== Segment start ==

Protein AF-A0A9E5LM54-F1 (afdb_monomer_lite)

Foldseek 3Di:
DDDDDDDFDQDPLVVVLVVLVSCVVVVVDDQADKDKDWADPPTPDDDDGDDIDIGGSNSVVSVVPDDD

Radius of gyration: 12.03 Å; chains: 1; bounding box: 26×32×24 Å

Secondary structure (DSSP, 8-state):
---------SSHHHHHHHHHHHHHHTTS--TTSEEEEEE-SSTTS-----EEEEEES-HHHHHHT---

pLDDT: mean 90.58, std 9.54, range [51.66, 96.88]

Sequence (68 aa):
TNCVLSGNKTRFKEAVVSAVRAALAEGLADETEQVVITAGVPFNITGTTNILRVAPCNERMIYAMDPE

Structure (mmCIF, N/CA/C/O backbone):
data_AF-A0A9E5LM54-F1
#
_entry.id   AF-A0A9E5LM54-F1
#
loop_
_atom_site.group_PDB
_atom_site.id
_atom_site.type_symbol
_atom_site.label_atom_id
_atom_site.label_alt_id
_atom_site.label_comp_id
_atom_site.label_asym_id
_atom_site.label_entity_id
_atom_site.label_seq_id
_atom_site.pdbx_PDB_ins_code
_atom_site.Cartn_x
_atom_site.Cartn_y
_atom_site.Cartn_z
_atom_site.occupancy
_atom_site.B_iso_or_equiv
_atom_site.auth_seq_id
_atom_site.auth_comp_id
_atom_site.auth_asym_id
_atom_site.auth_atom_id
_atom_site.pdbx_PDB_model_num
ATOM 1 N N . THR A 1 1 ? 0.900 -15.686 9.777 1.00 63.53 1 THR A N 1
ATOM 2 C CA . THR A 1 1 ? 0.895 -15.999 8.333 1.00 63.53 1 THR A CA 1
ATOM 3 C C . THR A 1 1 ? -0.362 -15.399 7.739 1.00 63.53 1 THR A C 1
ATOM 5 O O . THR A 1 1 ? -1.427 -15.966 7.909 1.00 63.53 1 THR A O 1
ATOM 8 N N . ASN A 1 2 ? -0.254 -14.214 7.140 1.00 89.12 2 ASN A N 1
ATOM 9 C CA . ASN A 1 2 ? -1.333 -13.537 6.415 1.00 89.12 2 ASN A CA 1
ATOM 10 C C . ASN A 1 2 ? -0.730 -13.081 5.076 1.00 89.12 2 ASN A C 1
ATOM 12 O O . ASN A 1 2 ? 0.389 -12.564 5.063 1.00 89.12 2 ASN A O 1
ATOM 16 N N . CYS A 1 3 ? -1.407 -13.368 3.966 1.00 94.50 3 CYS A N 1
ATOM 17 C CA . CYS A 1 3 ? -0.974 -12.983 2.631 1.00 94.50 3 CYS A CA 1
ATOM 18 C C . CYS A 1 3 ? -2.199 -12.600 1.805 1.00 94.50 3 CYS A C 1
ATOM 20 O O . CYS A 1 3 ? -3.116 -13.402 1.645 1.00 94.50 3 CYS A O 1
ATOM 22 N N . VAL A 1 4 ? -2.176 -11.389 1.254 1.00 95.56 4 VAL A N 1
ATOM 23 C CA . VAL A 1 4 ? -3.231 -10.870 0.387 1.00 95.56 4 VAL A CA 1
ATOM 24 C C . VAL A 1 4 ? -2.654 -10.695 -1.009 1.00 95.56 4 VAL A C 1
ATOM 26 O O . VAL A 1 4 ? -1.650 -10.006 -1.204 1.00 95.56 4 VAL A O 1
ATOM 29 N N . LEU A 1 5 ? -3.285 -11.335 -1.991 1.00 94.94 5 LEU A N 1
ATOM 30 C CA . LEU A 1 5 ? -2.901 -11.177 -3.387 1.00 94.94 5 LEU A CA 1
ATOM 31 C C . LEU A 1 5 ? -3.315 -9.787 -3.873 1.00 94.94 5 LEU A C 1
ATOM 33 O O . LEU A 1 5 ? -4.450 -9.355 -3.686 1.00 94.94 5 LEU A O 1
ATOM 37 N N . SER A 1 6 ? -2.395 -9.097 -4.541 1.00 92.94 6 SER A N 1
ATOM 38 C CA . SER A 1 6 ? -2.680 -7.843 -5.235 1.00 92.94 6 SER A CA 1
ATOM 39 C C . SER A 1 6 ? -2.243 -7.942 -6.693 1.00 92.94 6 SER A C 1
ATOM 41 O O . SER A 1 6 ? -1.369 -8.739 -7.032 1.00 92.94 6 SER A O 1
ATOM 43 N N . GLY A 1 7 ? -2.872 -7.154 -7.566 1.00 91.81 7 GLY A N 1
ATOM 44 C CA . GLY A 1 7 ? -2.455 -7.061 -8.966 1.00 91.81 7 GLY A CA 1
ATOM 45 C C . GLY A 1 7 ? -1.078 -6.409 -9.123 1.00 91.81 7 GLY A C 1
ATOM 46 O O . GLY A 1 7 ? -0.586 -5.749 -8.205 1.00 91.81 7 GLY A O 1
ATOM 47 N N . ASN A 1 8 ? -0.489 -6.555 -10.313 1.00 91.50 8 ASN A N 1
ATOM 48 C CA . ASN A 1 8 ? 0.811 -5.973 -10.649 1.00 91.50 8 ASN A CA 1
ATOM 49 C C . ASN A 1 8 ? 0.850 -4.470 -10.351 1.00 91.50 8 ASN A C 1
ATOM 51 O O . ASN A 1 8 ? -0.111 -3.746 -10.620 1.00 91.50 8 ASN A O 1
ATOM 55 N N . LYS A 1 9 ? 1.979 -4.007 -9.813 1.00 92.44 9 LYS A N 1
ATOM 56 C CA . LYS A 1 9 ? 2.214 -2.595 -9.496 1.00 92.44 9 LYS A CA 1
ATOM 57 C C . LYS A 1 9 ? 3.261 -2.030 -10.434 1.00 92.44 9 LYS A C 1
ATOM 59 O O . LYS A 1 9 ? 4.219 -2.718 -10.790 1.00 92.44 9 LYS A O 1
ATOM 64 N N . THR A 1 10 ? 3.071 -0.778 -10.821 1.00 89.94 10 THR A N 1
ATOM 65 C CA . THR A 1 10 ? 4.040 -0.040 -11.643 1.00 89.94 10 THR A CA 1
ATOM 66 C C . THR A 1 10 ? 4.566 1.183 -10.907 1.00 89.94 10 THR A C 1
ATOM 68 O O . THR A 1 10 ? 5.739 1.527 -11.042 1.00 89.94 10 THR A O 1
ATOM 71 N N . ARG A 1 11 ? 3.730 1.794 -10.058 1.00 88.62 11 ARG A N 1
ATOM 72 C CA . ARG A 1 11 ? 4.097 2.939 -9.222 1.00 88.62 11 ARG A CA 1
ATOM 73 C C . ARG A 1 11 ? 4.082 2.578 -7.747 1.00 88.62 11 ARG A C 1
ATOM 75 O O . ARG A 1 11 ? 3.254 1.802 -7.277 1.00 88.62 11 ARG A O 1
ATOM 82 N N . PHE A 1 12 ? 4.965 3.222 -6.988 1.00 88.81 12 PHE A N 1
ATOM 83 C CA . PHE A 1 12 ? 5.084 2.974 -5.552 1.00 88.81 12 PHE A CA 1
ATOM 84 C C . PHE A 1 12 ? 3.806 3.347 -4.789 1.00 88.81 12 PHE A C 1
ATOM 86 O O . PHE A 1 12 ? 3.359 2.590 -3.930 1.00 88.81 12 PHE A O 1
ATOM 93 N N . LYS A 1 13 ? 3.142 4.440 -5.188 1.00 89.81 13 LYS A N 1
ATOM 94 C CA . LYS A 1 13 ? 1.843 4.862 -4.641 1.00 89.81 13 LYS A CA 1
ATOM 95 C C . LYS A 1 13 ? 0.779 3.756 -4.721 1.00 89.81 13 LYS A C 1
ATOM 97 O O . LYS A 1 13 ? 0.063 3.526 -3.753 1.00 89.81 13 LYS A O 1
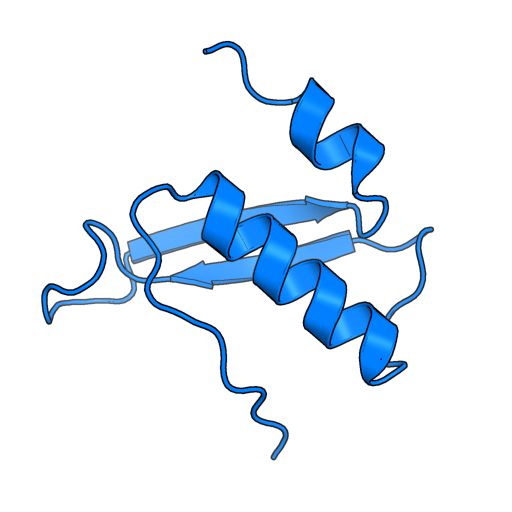
ATOM 102 N N . GLU A 1 14 ? 0.704 3.024 -5.834 1.00 92.69 14 GLU A N 1
ATOM 103 C CA . GLU A 1 14 ? -0.261 1.926 -6.012 1.00 92.69 14 GLU A CA 1
ATOM 104 C C . GLU A 1 14 ? 0.004 0.764 -5.050 1.00 92.69 14 GLU A C 1
ATOM 106 O O . GLU A 1 14 ? -0.936 0.117 -4.583 1.00 92.69 14 GLU A O 1
ATOM 111 N N . ALA A 1 15 ? 1.280 0.487 -4.764 1.00 93.50 15 ALA A N 1
ATOM 112 C CA . ALA A 1 15 ? 1.678 -0.531 -3.800 1.00 93.50 15 ALA A CA 1
ATOM 113 C C . ALA A 1 15 ? 1.299 -0.114 -2.371 1.00 93.50 15 ALA A C 1
ATOM 115 O O . ALA A 1 15 ? 0.729 -0.921 -1.639 1.00 93.50 15 ALA A O 1
ATOM 116 N N . VAL A 1 16 ? 1.526 1.155 -2.010 1.00 94.50 16 VAL A N 1
ATOM 117 C CA . VAL A 1 16 ? 1.147 1.715 -0.701 1.00 94.50 16 VAL A CA 1
ATOM 118 C C . VAL A 1 16 ? -0.364 1.628 -0.478 1.00 94.50 16 VAL A C 1
ATOM 120 O O . VAL A 1 16 ? -0.801 1.083 0.533 1.00 94.50 16 VAL A O 1
ATOM 123 N N . VAL A 1 17 ? -1.170 2.079 -1.445 1.00 94.69 17 VAL A N 1
ATOM 124 C CA . VAL A 1 17 ? -2.641 2.009 -1.357 1.00 94.69 17 VAL A CA 1
ATOM 125 C C . VAL A 1 17 ? -3.120 0.559 -1.241 1.00 94.69 17 VAL A C 1
ATOM 127 O O . VAL A 1 17 ? -4.013 0.259 -0.454 1.00 94.69 17 VAL A O 1
ATOM 130 N N . SER A 1 18 ? -2.511 -0.365 -1.989 1.00 95.62 18 SER A N 1
ATOM 131 C CA . SER A 1 18 ? -2.873 -1.785 -1.923 1.00 95.62 18 SER A CA 1
ATOM 132 C C . SER A 1 18 ? -2.565 -2.411 -0.563 1.00 95.62 18 SER A C 1
ATOM 134 O O . SER A 1 18 ? -3.358 -3.216 -0.084 1.00 95.62 18 SER A O 1
ATOM 136 N N . ALA A 1 19 ? -1.431 -2.052 0.044 1.00 95.94 19 ALA A N 1
ATOM 137 C CA . ALA A 1 19 ? -1.038 -2.542 1.361 1.00 95.94 19 ALA A CA 1
ATOM 138 C C . ALA A 1 19 ? -1.981 -2.022 2.455 1.00 95.94 19 ALA A C 1
ATOM 140 O O . ALA A 1 19 ? -2.435 -2.798 3.291 1.00 95.94 19 ALA A O 1
ATOM 141 N N . VAL A 1 20 ? -2.334 -0.734 2.402 1.00 96.44 20 VAL A N 1
ATOM 142 C CA . VAL A 1 20 ? -3.285 -0.119 3.338 1.00 96.44 20 VAL A CA 1
ATOM 143 C C . VAL A 1 20 ? -4.671 -0.757 3.225 1.00 96.44 20 VAL A C 1
ATOM 145 O O . VAL A 1 20 ? -5.236 -1.164 4.235 1.00 96.44 20 VAL A O 1
ATOM 148 N N . ARG A 1 21 ? -5.192 -0.943 2.004 1.00 95.81 21 ARG A N 1
ATOM 149 C CA . ARG A 1 21 ? -6.480 -1.627 1.789 1.00 95.81 21 ARG A CA 1
ATOM 150 C C . ARG A 1 21 ? -6.499 -3.038 2.356 1.00 95.81 21 ARG A C 1
ATOM 152 O O . ARG A 1 21 ? -7.492 -3.429 2.957 1.00 95.81 21 ARG A O 1
ATOM 159 N N . ALA A 1 22 ? -5.417 -3.790 2.163 1.00 96.62 22 ALA A N 1
ATOM 160 C CA . ALA A 1 22 ? -5.293 -5.132 2.715 1.00 96.62 22 ALA A CA 1
ATOM 161 C C . ALA A 1 22 ? -5.288 -5.109 4.252 1.00 96.62 22 ALA A C 1
ATOM 163 O O . ALA A 1 22 ? -6.009 -5.886 4.867 1.00 96.62 22 ALA A O 1
ATOM 164 N N . ALA A 1 23 ? -4.538 -4.191 4.871 1.00 96.44 23 ALA A N 1
ATOM 165 C CA . ALA A 1 23 ? -4.484 -4.063 6.328 1.00 96.44 23 ALA A CA 1
ATOM 166 C C . ALA A 1 23 ? -5.855 -3.726 6.940 1.00 96.44 23 ALA A C 1
ATOM 168 O O . ALA A 1 23 ? -6.245 -4.345 7.928 1.00 96.44 23 ALA A O 1
ATOM 169 N N . LEU A 1 24 ? -6.600 -2.803 6.321 1.00 96.00 24 LEU A N 1
ATOM 170 C CA . LEU A 1 24 ? -7.953 -2.437 6.749 1.00 96.00 24 LEU A CA 1
ATOM 171 C C . LEU A 1 24 ? -8.948 -3.593 6.558 1.00 96.00 24 LEU A C 1
ATOM 173 O O . LEU A 1 24 ? -9.716 -3.903 7.464 1.00 96.00 24 LEU A O 1
ATOM 177 N N . ALA A 1 25 ? -8.934 -4.248 5.391 1.00 96.25 25 ALA A N 1
ATOM 178 C CA . ALA A 1 25 ? -9.866 -5.334 5.072 1.00 96.25 25 ALA A CA 1
ATOM 179 C C . ALA A 1 25 ? -9.688 -6.560 5.983 1.00 96.25 25 ALA A C 1
ATOM 181 O O . ALA A 1 25 ? -10.665 -7.222 6.322 1.00 96.25 25 ALA A O 1
ATOM 182 N N . GLU A 1 26 ? -8.454 -6.835 6.400 1.00 96.19 26 GLU A N 1
ATOM 183 C CA . GLU A 1 26 ? -8.114 -7.919 7.326 1.00 96.19 26 GLU A CA 1
ATOM 184 C C . GLU A 1 26 ? -8.289 -7.521 8.806 1.00 96.19 26 GLU A C 1
ATOM 186 O O . GLU A 1 26 ? -8.062 -8.343 9.694 1.00 96.19 26 GLU A O 1
ATOM 191 N N . GLY A 1 27 ? -8.675 -6.269 9.095 1.00 96.00 27 GLY A N 1
ATOM 192 C CA . GLY A 1 27 ? -8.843 -5.759 10.460 1.00 96.00 27 GLY A CA 1
ATOM 193 C C . GLY A 1 27 ? -7.536 -5.677 11.255 1.00 96.00 27 GLY A C 1
ATOM 194 O O . GLY A 1 27 ? -7.557 -5.754 12.481 1.00 96.00 27 GLY A O 1
ATOM 195 N N . LEU A 1 28 ? -6.397 -5.565 10.564 1.00 95.50 28 LEU A N 1
ATOM 196 C CA . LEU A 1 28 ? -5.068 -5.460 11.177 1.00 95.50 28 LEU A CA 1
ATOM 197 C C . LEU A 1 28 ? -4.731 -4.032 11.611 1.00 95.50 28 LEU A C 1
ATOM 199 O O . LEU A 1 28 ? -3.837 -3.855 12.435 1.00 95.50 28 LEU A O 1
ATOM 203 N N . ALA A 1 29 ? -5.399 -3.047 11.017 1.00 96.56 29 ALA A N 1
ATOM 204 C CA . ALA A 1 29 ? -5.285 -1.642 11.366 1.00 96.56 29 ALA A CA 1
ATOM 205 C C . ALA A 1 29 ? -6.612 -0.920 11.092 1.00 96.56 29 ALA A C 1
ATOM 207 O O . ALA A 1 29 ? -7.446 -1.426 10.334 1.00 96.56 29 
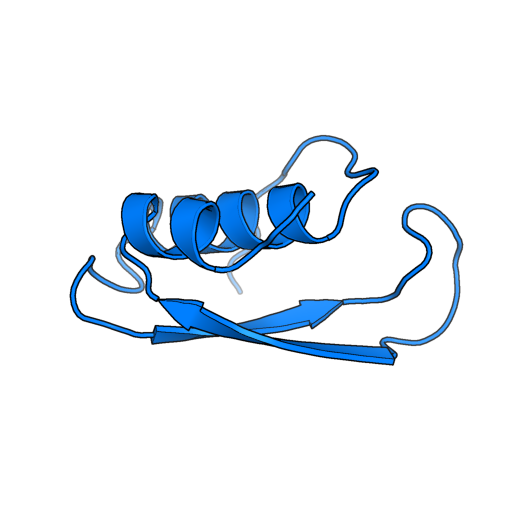ALA A O 1
ATOM 208 N N . ASP A 1 30 ? -6.780 0.277 11.648 1.00 96.50 30 ASP A N 1
ATOM 209 C CA . ASP A 1 30 ? -7.864 1.204 11.300 1.00 96.50 30 ASP A CA 1
ATOM 210 C C . ASP A 1 30 ? -7.349 2.501 10.642 1.00 96.50 30 ASP A C 1
ATOM 212 O O . ASP A 1 30 ? -6.145 2.718 10.497 1.00 96.50 30 ASP A O 1
ATOM 216 N N . GLU A 1 31 ? -8.257 3.374 10.187 1.00 95.44 31 GLU A N 1
ATOM 217 C CA . GLU A 1 31 ? -7.912 4.609 9.460 1.00 95.44 31 GLU A CA 1
ATOM 218 C C . GLU A 1 31 ? -7.094 5.626 10.277 1.00 95.44 31 GLU A C 1
ATOM 220 O O . GLU A 1 31 ? -6.532 6.560 9.695 1.00 95.44 31 GLU A O 1
ATOM 225 N N . THR A 1 32 ? -7.042 5.481 11.603 1.00 96.12 32 THR A N 1
ATOM 226 C CA . THR A 1 32 ? -6.319 6.385 12.509 1.00 96.12 32 THR A CA 1
ATOM 227 C C . THR A 1 32 ? -4.854 5.997 12.692 1.00 96.12 32 THR A C 1
ATOM 229 O O . THR A 1 32 ? -4.052 6.802 13.171 1.00 96.12 32 THR A O 1
ATOM 232 N N . GLU A 1 33 ? -4.486 4.792 12.265 1.00 96.88 33 GLU A N 1
ATOM 233 C CA . GLU A 1 33 ? -3.155 4.232 12.445 1.00 96.88 33 GLU A CA 1
ATOM 234 C C . GLU A 1 33 ? -2.240 4.462 11.232 1.00 96.88 33 GLU A C 1
ATOM 236 O O . GLU A 1 33 ? -2.623 4.988 10.178 1.00 96.88 33 GLU A O 1
ATOM 241 N N . GLN A 1 34 ? -0.973 4.081 11.399 1.00 96.06 34 GLN A N 1
ATOM 242 C CA . GLN A 1 34 ? 0.041 4.118 10.351 1.00 96.06 34 GLN A CA 1
ATOM 243 C C . GLN A 1 34 ? 0.652 2.737 10.154 1.00 96.06 34 GLN A C 1
ATOM 245 O O . GLN A 1 34 ? 0.829 1.975 11.102 1.00 96.06 34 GLN A O 1
ATOM 250 N N . VAL A 1 35 ? 1.052 2.452 8.918 1.00 95.69 35 VAL A N 1
ATOM 251 C CA . VAL A 1 35 ? 1.710 1.202 8.537 1.00 95.69 35 VAL A CA 1
ATOM 252 C C . VAL A 1 35 ? 3.097 1.466 7.968 1.00 95.69 35 VAL A C 1
ATOM 254 O O . VAL A 1 35 ? 3.328 2.440 7.245 1.00 95.69 35 VAL A O 1
ATOM 257 N N . VAL A 1 36 ? 4.030 0.567 8.282 1.00 96.75 36 VAL A N 1
ATOM 258 C CA . VAL A 1 36 ? 5.363 0.531 7.675 1.00 96.75 36 VAL A CA 1
ATOM 259 C C . VAL A 1 36 ? 5.335 -0.456 6.519 1.00 96.75 36 VAL A C 1
ATOM 261 O O . VAL A 1 36 ? 5.070 -1.642 6.696 1.00 96.75 36 VAL A O 1
ATOM 264 N N . ILE A 1 37 ? 5.623 0.042 5.325 1.00 95.62 37 ILE A N 1
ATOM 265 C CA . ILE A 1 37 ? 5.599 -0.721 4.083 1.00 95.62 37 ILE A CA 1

== Segment end ==

Work order: Write out exactly the lines that run from the one containing "ATOM 257 N N" to the end of the records, both end lines included.

Written solution:
ATOM 257 N N . VAL A 1 36 ? 4.030 0.567 8.282 1.00 96.75 36 VAL A N 1
ATOM 258 C CA . VAL A 1 36 ? 5.363 0.531 7.675 1.00 96.75 36 VAL A CA 1
ATOM 259 C C . VAL A 1 36 ? 5.335 -0.456 6.519 1.00 96.75 36 VAL A C 1
ATOM 261 O O . VAL A 1 36 ? 5.070 -1.642 6.696 1.00 96.75 36 VAL A O 1
ATOM 264 N N . ILE A 1 37 ? 5.623 0.042 5.325 1.00 95.62 37 ILE A N 1
ATOM 265 C CA . ILE A 1 37 ? 5.599 -0.721 4.083 1.00 95.62 37 ILE A CA 1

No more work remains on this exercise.